With more modern instruments that are now available, Bepicolombo, the European Space Agency examination, which will begin in early 2027, can possibly have long-term questions about the planet, e.g. B. where it has formed and whether it has water.
The material, which comes from other planetary bodies, helps astronomers to understand the type of building blocks of the early solar system, according to Rider-Stokes, and the identification of mercury fragments would be particularly important, since a mission to collect and bring them back on the planet would be extremely difficult and more expensive.
Notes on planet formation
Sean Solomon, director of Mercury’s NASA messenger mission, said in an e -mail that he believes that the two meteorites described in the recent work probably did not come from Mercury. Solomon, an extraordinary research scientist at Columbia University in New York City, was not involved in the study.
The main reason why Solomon quoted for his doubts is that the meteorites formed much earlier than the best estimates for the age of rocks on Mercury’s surface. But he said he thinks the samples still have a research value.
“Nevertheless, the two meteorites have many geochemical properties with mercury surface materials, including little to no iron … and the presence of sulfuric minerals,” he added. “These chemical characteristics have been interpreted to indicate that mercury from precursors that are much more chemical than those, the earth and the other inner planets formed.

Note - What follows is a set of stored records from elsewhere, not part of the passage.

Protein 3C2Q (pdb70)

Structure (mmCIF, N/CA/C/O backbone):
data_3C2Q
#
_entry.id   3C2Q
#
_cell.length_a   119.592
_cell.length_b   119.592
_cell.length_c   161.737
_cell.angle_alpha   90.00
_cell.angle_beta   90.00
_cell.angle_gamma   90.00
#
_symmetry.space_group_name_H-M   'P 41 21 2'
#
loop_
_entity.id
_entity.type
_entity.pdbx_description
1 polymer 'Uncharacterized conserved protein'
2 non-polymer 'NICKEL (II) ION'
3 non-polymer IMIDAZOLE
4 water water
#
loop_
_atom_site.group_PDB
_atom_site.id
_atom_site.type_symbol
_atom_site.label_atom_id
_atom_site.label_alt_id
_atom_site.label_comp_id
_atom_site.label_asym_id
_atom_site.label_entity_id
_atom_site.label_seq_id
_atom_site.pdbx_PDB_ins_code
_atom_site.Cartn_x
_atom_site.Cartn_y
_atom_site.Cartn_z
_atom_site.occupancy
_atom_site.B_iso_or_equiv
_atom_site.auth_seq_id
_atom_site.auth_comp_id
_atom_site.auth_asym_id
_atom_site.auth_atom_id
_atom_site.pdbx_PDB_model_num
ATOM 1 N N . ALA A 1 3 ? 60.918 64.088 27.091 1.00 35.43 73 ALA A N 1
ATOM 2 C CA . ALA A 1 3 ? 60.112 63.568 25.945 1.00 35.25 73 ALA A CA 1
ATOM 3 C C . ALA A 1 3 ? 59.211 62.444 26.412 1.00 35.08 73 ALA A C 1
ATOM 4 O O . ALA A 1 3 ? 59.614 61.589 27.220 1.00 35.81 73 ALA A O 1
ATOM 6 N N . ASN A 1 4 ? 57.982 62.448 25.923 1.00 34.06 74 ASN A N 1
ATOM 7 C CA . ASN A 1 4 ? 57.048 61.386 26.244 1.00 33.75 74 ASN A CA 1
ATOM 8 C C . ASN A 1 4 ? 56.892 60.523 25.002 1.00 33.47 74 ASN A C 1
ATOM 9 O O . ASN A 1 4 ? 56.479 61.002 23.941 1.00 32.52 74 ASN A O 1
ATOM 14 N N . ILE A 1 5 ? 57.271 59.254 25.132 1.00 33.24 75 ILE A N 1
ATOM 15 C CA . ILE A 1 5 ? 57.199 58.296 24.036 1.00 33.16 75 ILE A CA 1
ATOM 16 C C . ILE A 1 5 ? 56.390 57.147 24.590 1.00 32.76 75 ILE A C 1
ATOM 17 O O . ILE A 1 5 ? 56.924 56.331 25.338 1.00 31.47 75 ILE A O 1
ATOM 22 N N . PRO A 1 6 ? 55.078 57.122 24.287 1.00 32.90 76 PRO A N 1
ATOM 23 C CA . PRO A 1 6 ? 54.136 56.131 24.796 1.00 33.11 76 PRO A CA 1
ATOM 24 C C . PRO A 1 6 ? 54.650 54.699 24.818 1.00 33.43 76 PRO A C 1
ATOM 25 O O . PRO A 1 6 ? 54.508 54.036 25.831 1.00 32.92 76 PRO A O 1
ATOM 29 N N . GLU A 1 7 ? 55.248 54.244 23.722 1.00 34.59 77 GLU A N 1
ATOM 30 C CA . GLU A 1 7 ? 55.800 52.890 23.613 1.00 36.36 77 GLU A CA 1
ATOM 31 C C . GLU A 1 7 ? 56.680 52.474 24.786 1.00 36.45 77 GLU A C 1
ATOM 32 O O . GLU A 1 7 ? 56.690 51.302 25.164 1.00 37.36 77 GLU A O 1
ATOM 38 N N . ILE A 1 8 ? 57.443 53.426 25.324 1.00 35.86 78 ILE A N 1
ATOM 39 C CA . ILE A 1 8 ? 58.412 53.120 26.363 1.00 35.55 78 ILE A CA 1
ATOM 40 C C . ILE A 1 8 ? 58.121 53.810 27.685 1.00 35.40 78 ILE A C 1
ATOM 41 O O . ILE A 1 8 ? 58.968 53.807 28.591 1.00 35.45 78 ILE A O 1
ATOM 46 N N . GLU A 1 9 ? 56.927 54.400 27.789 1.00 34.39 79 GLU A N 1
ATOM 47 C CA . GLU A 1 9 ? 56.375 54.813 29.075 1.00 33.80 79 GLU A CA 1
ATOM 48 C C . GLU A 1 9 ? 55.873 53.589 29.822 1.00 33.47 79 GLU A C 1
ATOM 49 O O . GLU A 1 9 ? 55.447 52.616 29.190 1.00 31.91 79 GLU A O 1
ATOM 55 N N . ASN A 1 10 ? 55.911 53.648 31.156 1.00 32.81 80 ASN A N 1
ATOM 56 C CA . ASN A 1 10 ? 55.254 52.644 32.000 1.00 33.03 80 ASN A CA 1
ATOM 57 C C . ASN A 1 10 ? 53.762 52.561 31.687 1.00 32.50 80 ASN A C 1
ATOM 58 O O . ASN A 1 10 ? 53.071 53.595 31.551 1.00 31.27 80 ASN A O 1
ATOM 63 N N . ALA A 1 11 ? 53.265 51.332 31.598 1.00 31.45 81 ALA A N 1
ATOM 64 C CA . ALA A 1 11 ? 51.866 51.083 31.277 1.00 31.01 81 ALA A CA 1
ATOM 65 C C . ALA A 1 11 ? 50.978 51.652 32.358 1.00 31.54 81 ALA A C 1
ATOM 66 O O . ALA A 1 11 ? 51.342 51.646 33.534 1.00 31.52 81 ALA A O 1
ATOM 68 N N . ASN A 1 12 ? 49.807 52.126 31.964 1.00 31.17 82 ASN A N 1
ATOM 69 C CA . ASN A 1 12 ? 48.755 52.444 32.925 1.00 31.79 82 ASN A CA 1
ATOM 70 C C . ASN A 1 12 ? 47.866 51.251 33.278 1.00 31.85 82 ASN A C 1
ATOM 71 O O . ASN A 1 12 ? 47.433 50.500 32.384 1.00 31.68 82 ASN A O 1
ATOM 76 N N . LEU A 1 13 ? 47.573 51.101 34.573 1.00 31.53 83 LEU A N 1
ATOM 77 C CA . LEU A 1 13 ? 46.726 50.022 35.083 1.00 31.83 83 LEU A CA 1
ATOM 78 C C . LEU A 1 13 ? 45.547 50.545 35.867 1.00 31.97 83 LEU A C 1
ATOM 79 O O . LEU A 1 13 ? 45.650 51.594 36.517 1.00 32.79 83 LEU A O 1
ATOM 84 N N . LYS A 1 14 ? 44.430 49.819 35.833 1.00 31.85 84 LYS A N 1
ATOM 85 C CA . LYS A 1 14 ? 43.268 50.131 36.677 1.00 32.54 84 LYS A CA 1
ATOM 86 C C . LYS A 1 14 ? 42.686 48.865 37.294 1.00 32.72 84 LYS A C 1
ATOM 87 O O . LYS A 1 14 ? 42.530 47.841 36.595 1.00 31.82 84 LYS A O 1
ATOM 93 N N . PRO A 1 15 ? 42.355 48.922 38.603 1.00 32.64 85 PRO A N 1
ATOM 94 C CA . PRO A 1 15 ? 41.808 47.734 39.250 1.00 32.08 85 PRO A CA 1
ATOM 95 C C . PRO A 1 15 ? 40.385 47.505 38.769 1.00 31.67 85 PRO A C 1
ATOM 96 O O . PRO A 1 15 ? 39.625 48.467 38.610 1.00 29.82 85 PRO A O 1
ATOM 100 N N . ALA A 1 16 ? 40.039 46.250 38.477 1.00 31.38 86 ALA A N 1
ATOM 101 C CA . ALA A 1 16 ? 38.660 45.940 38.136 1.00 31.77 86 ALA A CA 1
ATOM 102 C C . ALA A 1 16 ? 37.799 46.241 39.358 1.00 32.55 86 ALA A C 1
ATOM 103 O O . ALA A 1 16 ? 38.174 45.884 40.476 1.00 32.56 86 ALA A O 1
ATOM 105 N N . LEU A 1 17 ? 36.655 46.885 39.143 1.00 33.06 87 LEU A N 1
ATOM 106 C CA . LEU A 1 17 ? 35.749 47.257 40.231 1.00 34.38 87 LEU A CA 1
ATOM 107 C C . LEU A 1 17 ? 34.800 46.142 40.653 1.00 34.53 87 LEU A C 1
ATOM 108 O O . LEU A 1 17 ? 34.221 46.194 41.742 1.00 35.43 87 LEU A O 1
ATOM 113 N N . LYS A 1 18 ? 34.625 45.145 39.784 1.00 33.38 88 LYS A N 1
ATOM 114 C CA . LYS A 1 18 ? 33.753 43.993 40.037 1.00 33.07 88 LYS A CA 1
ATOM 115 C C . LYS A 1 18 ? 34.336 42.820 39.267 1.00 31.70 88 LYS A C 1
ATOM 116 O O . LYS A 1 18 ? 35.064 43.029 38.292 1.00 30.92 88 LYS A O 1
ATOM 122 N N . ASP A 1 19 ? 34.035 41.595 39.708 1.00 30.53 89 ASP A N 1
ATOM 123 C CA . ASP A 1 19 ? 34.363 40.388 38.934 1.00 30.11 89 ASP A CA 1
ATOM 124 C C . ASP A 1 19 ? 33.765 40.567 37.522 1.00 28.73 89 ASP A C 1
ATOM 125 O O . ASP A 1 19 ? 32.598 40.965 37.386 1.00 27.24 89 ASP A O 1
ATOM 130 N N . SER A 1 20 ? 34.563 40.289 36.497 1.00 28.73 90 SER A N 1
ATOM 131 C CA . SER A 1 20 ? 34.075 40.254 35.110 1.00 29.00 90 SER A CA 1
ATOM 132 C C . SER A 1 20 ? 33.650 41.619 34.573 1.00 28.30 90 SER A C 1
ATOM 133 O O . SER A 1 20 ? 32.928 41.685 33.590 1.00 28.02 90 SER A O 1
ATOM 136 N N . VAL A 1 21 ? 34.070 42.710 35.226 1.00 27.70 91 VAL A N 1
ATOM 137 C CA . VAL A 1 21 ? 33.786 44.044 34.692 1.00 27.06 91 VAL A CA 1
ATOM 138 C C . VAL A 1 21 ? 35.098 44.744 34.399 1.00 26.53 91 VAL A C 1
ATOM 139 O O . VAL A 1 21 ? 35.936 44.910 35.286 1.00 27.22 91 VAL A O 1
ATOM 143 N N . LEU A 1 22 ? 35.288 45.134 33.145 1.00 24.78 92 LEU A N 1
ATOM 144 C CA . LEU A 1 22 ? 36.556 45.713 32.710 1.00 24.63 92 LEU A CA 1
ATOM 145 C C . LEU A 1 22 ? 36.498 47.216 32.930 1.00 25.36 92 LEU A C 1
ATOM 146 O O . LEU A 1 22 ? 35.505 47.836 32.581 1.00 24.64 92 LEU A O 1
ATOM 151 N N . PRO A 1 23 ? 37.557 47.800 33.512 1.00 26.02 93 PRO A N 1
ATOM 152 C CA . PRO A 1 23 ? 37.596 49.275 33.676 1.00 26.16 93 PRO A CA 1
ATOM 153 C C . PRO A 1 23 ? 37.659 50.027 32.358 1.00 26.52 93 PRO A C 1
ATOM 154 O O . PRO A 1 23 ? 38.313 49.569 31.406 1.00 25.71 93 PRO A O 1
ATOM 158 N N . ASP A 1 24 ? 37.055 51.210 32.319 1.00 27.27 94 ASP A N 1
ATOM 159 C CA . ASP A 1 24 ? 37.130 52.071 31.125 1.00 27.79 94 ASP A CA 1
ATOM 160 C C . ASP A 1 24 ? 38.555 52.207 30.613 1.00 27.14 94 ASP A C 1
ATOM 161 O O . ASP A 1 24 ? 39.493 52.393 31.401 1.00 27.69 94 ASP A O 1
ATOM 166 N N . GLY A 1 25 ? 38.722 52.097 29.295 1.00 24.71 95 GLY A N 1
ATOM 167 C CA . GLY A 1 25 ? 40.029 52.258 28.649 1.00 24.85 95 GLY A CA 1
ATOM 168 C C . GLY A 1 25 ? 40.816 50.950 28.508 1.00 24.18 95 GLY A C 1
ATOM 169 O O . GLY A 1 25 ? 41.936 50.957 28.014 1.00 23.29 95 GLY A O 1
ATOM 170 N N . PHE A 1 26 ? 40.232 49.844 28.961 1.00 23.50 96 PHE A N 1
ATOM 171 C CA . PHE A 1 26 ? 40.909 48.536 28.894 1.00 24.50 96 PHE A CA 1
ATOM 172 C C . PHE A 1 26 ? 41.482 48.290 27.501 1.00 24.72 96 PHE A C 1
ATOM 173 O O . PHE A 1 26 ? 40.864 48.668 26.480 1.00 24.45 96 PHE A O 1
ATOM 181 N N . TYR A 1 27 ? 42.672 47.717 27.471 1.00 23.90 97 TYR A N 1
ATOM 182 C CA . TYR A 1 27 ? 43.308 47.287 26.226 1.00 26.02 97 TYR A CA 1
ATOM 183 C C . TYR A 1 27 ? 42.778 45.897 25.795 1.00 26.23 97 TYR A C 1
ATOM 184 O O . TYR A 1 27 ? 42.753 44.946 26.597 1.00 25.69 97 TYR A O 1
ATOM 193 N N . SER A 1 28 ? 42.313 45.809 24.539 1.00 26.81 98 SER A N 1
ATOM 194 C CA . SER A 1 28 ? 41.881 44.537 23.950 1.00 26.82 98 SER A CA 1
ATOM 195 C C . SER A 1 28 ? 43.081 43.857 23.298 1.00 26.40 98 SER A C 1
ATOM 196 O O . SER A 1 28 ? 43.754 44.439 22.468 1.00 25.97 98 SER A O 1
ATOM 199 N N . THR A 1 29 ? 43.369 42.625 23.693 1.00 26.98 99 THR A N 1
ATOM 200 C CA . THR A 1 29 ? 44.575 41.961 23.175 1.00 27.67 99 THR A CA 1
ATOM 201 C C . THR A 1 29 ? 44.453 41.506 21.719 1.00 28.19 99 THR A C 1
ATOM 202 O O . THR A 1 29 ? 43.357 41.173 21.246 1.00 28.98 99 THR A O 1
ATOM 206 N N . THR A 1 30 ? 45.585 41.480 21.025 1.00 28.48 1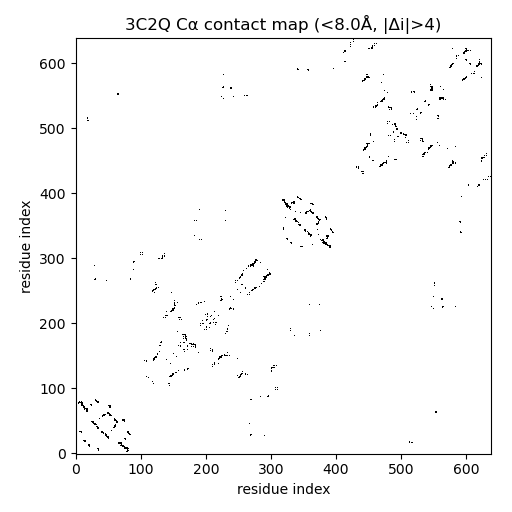00 THR A N 1
ATOM 207 C CA . THR A 1 30 ? 45.718 40.702 19.791 1.00 28.87 100 THR A CA 1
ATOM 208 C C . THR A 1 30 ? 45.945 39.234 20.191 1.00 29.67 100 THR A C 1
ATOM 209 O O . THR A 1 30 ? 45.899 38.887 21.384 1.00 28.52 100 THR A O 1
ATOM 213 N N . ASN A 1 31 ? 46.151 38.373 19.189 1.00 30.19 101 ASN A N 1
ATOM 214 C CA . ASN A 1 31 ? 46.541 36.985 19.436 1.00 31.37 101 ASN A CA 1
ATOM 215 C C . ASN A 1 31 ? 48.082 36.822 19.484 1.00 31.39 101 ASN A C 1
ATOM 216 O O . ASN A 1 31 ? 48.589 35.692 19.563 1.00 31.34 101 ASN A O 1
ATOM 221 N N . HIS A 1 32 ? 48.797 37.954 19.448 1.00 30.62 102 HIS A N 1
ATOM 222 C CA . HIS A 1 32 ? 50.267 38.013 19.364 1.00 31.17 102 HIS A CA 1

Solomon also noticed that it was difficult to convince the planetary science community that there were rehearsals from Mars in meteorite collections and that there is a precise match of their chemistry with data about the surface of Mars, which were absorbed by the Viking probes to convince the researchers more precisely. Lunar meteorites were also not generally recognized that they were in meteorite collections until the existence of Martian meteorites was demonstrated in the 1980s, he added, although the Apollo and Luna missions were more than a decade.
As soon as the samples come from a planetary body, according to Solomon, they can provide decisive information that is not available from remote sensing through a surrounding spaceship about the time of the most important geological processes, the history of the internal melting of the body and the information on the formation of planets and the early solar system processes.
Rider-Stokes plans to continue the discussion about these meteorites at the annual conference of the meteoritic society, which takes place this week in Perth. “I will discuss my results with other academics all over the world,” he said. “At the moment we cannot definitely prove that these do not come from Mercury. Until this is possible, I think that these samples will remain a major topic of the debate in the entire planetary science community.”